■ What is needed: Only those lines in the data below from the line containing "ATOM 134 C C" through the line containing "ATOM 143 C C", both included, should be restated word for word.

■ Source material:
[Start of section]
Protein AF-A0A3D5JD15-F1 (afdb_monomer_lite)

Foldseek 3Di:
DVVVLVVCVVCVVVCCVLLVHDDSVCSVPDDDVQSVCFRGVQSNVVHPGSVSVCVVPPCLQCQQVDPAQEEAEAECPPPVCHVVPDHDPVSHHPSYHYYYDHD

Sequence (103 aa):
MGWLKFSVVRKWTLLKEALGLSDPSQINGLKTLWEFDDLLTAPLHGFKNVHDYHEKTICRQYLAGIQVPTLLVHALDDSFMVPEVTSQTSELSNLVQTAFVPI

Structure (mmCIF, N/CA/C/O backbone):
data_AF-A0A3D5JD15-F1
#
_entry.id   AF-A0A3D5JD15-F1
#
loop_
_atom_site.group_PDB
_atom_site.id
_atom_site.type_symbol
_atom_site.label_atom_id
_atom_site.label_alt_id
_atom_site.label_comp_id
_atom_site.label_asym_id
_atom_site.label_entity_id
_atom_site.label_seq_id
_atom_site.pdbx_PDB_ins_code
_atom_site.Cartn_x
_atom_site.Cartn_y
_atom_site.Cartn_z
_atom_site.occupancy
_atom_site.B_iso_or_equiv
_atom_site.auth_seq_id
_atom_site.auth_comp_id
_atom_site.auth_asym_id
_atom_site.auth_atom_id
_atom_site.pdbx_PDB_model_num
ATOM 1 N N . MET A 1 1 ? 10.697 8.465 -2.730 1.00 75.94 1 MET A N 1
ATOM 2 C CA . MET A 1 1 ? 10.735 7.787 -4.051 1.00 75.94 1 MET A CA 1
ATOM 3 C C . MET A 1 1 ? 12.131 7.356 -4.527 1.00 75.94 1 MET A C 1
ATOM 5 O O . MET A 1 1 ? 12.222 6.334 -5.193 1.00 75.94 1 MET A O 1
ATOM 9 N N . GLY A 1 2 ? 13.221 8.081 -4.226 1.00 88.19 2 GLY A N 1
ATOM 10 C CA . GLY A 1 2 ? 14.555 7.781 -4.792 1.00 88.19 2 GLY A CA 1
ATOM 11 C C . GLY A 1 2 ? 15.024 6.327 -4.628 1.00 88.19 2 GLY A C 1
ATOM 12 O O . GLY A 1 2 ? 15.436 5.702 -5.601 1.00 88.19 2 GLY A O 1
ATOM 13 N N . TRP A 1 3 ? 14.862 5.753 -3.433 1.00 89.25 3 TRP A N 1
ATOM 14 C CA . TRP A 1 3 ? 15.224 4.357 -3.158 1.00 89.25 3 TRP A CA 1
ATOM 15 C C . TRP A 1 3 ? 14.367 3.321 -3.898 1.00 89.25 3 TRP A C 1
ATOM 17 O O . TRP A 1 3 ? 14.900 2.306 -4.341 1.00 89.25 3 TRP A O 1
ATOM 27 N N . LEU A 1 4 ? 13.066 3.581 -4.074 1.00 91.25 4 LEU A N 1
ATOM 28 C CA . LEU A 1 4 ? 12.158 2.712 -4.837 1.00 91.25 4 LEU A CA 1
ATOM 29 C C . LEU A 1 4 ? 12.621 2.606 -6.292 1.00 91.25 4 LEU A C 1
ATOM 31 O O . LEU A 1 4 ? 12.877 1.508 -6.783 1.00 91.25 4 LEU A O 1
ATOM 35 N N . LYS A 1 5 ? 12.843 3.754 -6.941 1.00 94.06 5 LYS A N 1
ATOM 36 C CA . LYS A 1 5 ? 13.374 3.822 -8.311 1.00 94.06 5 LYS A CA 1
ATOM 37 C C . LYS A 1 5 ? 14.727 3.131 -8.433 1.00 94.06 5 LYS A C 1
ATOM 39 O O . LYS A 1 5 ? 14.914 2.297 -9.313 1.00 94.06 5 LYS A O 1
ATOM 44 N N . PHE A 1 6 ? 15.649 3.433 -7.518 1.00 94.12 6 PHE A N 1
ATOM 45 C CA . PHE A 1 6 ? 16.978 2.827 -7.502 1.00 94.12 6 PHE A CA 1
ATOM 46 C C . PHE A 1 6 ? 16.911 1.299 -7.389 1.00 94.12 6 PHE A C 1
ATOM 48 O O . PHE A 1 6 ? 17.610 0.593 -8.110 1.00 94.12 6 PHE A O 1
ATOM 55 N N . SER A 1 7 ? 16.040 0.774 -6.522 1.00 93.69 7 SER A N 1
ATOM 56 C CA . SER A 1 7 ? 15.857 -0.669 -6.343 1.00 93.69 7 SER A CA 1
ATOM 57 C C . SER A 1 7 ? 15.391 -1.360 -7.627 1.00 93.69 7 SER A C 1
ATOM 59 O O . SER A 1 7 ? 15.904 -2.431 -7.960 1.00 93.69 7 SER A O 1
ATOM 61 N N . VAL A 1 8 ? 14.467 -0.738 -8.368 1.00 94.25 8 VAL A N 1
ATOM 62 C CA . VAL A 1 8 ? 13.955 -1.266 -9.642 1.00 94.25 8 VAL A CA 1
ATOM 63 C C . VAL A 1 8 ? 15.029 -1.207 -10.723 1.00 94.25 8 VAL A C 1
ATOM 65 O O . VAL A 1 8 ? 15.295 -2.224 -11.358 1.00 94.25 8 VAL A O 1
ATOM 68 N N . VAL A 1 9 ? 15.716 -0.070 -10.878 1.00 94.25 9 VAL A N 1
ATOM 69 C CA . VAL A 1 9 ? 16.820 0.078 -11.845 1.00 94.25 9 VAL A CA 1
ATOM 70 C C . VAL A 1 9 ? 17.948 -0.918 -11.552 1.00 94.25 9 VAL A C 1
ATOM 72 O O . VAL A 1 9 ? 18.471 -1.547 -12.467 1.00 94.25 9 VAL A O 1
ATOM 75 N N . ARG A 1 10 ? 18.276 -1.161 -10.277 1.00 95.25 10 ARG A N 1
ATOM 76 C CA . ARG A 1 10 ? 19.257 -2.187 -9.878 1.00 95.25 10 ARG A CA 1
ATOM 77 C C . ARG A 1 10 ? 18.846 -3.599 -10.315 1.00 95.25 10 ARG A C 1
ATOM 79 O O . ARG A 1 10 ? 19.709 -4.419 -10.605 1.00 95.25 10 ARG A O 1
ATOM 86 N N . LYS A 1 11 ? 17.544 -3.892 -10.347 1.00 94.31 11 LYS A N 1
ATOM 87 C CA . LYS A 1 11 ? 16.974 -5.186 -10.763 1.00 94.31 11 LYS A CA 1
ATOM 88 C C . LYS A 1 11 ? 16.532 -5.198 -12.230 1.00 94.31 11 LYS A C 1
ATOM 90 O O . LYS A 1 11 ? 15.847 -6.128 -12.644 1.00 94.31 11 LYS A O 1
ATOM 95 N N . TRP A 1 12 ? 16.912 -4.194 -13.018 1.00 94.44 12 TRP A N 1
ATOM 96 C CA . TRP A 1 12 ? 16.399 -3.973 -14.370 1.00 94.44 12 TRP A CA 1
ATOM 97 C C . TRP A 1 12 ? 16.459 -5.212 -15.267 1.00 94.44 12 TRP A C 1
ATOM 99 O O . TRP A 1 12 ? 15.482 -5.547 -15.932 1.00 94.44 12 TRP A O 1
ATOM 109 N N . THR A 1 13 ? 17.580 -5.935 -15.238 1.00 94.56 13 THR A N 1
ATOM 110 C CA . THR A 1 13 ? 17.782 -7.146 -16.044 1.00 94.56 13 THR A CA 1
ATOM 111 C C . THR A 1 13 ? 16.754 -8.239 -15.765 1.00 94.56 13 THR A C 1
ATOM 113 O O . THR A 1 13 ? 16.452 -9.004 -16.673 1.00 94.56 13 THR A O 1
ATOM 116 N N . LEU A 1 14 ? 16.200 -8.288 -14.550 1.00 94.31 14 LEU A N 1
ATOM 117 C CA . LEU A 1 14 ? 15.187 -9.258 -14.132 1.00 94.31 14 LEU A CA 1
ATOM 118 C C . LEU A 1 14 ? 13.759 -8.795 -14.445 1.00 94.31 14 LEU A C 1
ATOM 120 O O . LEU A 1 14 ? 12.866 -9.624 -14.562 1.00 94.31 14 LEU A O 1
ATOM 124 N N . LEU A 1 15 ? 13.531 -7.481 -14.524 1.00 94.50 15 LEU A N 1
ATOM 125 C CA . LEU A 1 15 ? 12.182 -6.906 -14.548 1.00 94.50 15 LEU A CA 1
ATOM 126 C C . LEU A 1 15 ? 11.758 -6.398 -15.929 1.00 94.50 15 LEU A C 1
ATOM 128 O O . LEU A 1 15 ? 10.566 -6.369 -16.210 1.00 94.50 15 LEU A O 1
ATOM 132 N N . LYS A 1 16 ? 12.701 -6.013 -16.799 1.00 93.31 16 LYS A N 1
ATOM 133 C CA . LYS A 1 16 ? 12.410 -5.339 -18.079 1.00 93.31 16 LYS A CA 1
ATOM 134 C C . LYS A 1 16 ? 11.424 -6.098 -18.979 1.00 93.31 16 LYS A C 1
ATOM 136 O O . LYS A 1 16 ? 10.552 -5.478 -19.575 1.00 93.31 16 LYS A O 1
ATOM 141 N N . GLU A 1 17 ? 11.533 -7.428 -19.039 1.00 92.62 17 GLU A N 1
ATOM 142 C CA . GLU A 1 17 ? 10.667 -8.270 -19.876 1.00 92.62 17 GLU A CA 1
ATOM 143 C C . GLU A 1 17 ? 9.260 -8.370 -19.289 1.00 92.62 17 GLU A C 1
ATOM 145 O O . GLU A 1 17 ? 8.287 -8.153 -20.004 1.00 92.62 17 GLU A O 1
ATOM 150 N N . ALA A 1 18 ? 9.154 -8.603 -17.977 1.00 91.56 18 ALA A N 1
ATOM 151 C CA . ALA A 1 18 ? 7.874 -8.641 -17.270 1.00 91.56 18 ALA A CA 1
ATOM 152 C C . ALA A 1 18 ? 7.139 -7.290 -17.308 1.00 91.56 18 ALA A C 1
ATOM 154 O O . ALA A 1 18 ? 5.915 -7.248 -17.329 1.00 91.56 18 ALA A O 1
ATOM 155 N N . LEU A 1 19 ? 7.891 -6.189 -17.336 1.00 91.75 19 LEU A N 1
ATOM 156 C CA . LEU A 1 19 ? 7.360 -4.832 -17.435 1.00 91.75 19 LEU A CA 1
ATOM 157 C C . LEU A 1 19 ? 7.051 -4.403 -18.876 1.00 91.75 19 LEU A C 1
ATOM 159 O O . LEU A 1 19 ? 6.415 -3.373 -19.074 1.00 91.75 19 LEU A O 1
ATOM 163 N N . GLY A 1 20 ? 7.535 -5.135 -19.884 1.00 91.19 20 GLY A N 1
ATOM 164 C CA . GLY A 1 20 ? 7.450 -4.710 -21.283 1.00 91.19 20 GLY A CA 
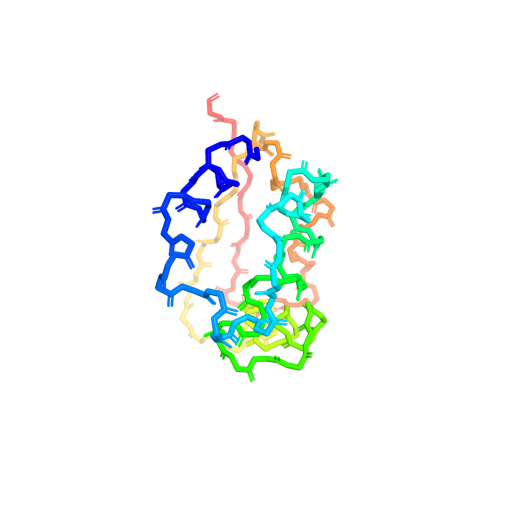1
ATOM 165 C C . GLY A 1 20 ? 8.181 -3.391 -21.571 1.00 91.19 20 GLY A C 1
ATOM 166 O O . GLY A 1 20 ? 7.809 -2.676 -22.499 1.00 91.19 20 GLY A O 1
ATOM 167 N N . LEU A 1 21 ? 9.203 -3.044 -20.778 1.00 91.06 21 LEU A N 1
ATOM 168 C CA . LEU A 1 21 ? 9.939 -1.784 -20.899 1.00 91.06 21 LEU A CA 1
ATOM 169 C C . LEU A 1 21 ? 11.309 -2.004 -21.541 1.00 91.06 21 LEU A C 1
ATOM 171 O O . LEU A 1 21 ? 12.045 -2.926 -21.191 1.00 91.06 21 LEU A O 1
ATOM 175 N N . SER A 1 22 ? 11.683 -1.107 -22.452 1.00 89.56 22 SER A N 1
ATOM 176 C CA . SER A 1 22 ? 12.971 -1.153 -23.152 1.00 89.56 22 SER A CA 1
ATOM 177 C C . SER A 1 22 ? 14.027 -0.224 -22.555 1.00 89.56 22 SER A C 1
ATOM 179 O O . SER A 1 22 ? 15.215 -0.467 -22.759 1.00 89.56 22 SER A O 1
ATOM 181 N N . ASP A 1 23 ? 13.623 0.814 -21.814 1.00 91.12 23 ASP A N 1
ATOM 182 C CA . ASP A 1 23 ? 14.528 1.838 -21.285 1.00 91.12 23 ASP A CA 1
ATOM 183 C C . ASP A 1 23 ? 14.300 2.102 -19.780 1.00 91.12 23 ASP A C 1
ATOM 185 O O . ASP A 1 23 ? 13.219 2.549 -19.383 1.00 91.12 23 ASP A O 1
ATOM 189 N N . PRO A 1 24 ? 15.313 1.891 -18.913 1.00 91.12 24 PRO A N 1
ATOM 190 C CA . PRO A 1 24 ? 15.196 2.185 -17.487 1.00 91.12 24 PRO A CA 1
ATOM 191 C C . PRO A 1 24 ? 15.060 3.685 -17.177 1.00 91.12 24 PRO A C 1
ATOM 193 O O . PRO A 1 24 ? 14.674 4.036 -16.060 1.00 91.12 24 PRO A O 1
ATOM 196 N N . SER A 1 25 ? 15.349 4.588 -18.125 1.00 90.75 25 SER A N 1
ATOM 197 C CA . SER A 1 25 ? 15.193 6.037 -17.929 1.00 90.75 25 SER A CA 1
ATOM 198 C C . SER A 1 25 ? 13.743 6.436 -17.616 1.00 90.75 25 SER A C 1
ATOM 200 O O . SER A 1 25 ? 13.517 7.376 -16.848 1.00 90.75 25 SER A O 1
ATOM 202 N N . GLN A 1 26 ? 12.767 5.655 -18.098 1.00 89.94 26 GLN A N 1
ATOM 203 C CA . GLN A 1 26 ? 11.338 5.841 -17.832 1.00 89.94 26 GLN A CA 1
ATOM 204 C C . GLN A 1 26 ? 11.020 5.799 -16.324 1.00 89.94 26 GLN A C 1
ATOM 206 O O . GLN A 1 26 ? 10.150 6.526 -15.851 1.00 89.94 26 GLN A O 1
ATOM 211 N N . ILE A 1 27 ? 11.784 5.029 -15.539 1.00 92.19 27 ILE A N 1
ATOM 212 C CA . ILE A 1 27 ? 11.623 4.917 -14.078 1.00 92.19 27 ILE A CA 1
ATOM 213 C C . ILE A 1 27 ? 12.081 6.202 -13.368 1.00 92.19 27 ILE A C 1
ATOM 215 O O . ILE A 1 27 ? 11.518 6.609 -12.346 1.00 92.19 27 ILE A O 1
ATOM 219 N N . ASN A 1 28 ? 13.101 6.878 -13.903 1.00 89.31 28 ASN A N 1
ATOM 220 C CA . ASN A 1 28 ? 13.638 8.096 -13.295 1.00 89.31 28 ASN A CA 1
ATOM 221 C C . ASN A 1 28 ? 12.635 9.255 -13.360 1.00 89.31 28 ASN A C 1
ATOM 223 O O . ASN A 1 28 ? 12.604 10.073 -12.435 1.00 89.31 28 ASN A O 1
ATOM 227 N N . GLY A 1 29 ? 11.783 9.281 -14.390 1.00 89.88 29 GLY A N 1
ATOM 228 C CA . GLY A 1 29 ? 10.768 10.314 -14.610 1.00 89.88 29 GLY A CA 1
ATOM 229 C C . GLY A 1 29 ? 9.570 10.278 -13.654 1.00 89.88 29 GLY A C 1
[End of section]
■ Written solution:
ATOM 134 C C . LYS A 1 16 ? 11.424 -6.098 -18.979 1.00 93.31 16 LYS A C 1
ATOM 136 O O . LYS A 1 16 ? 10.552 -5.478 -19.575 1.00 93.31 16 LYS A O 1
ATOM 141 N N . GLU A 1 17 ? 11.533 -7.428 -19.039 1.00 92.62 17 GLU A N 1
ATOM 142 C CA . GLU A 1 17 ? 10.667 -8.270 -19.876 1.00 92.62 17 GLU A CA 1
ATOM 143 C C . GLU A 1 17 ? 9.260 -8.370 -19.289 1.00 92.62 17 GLU A C 1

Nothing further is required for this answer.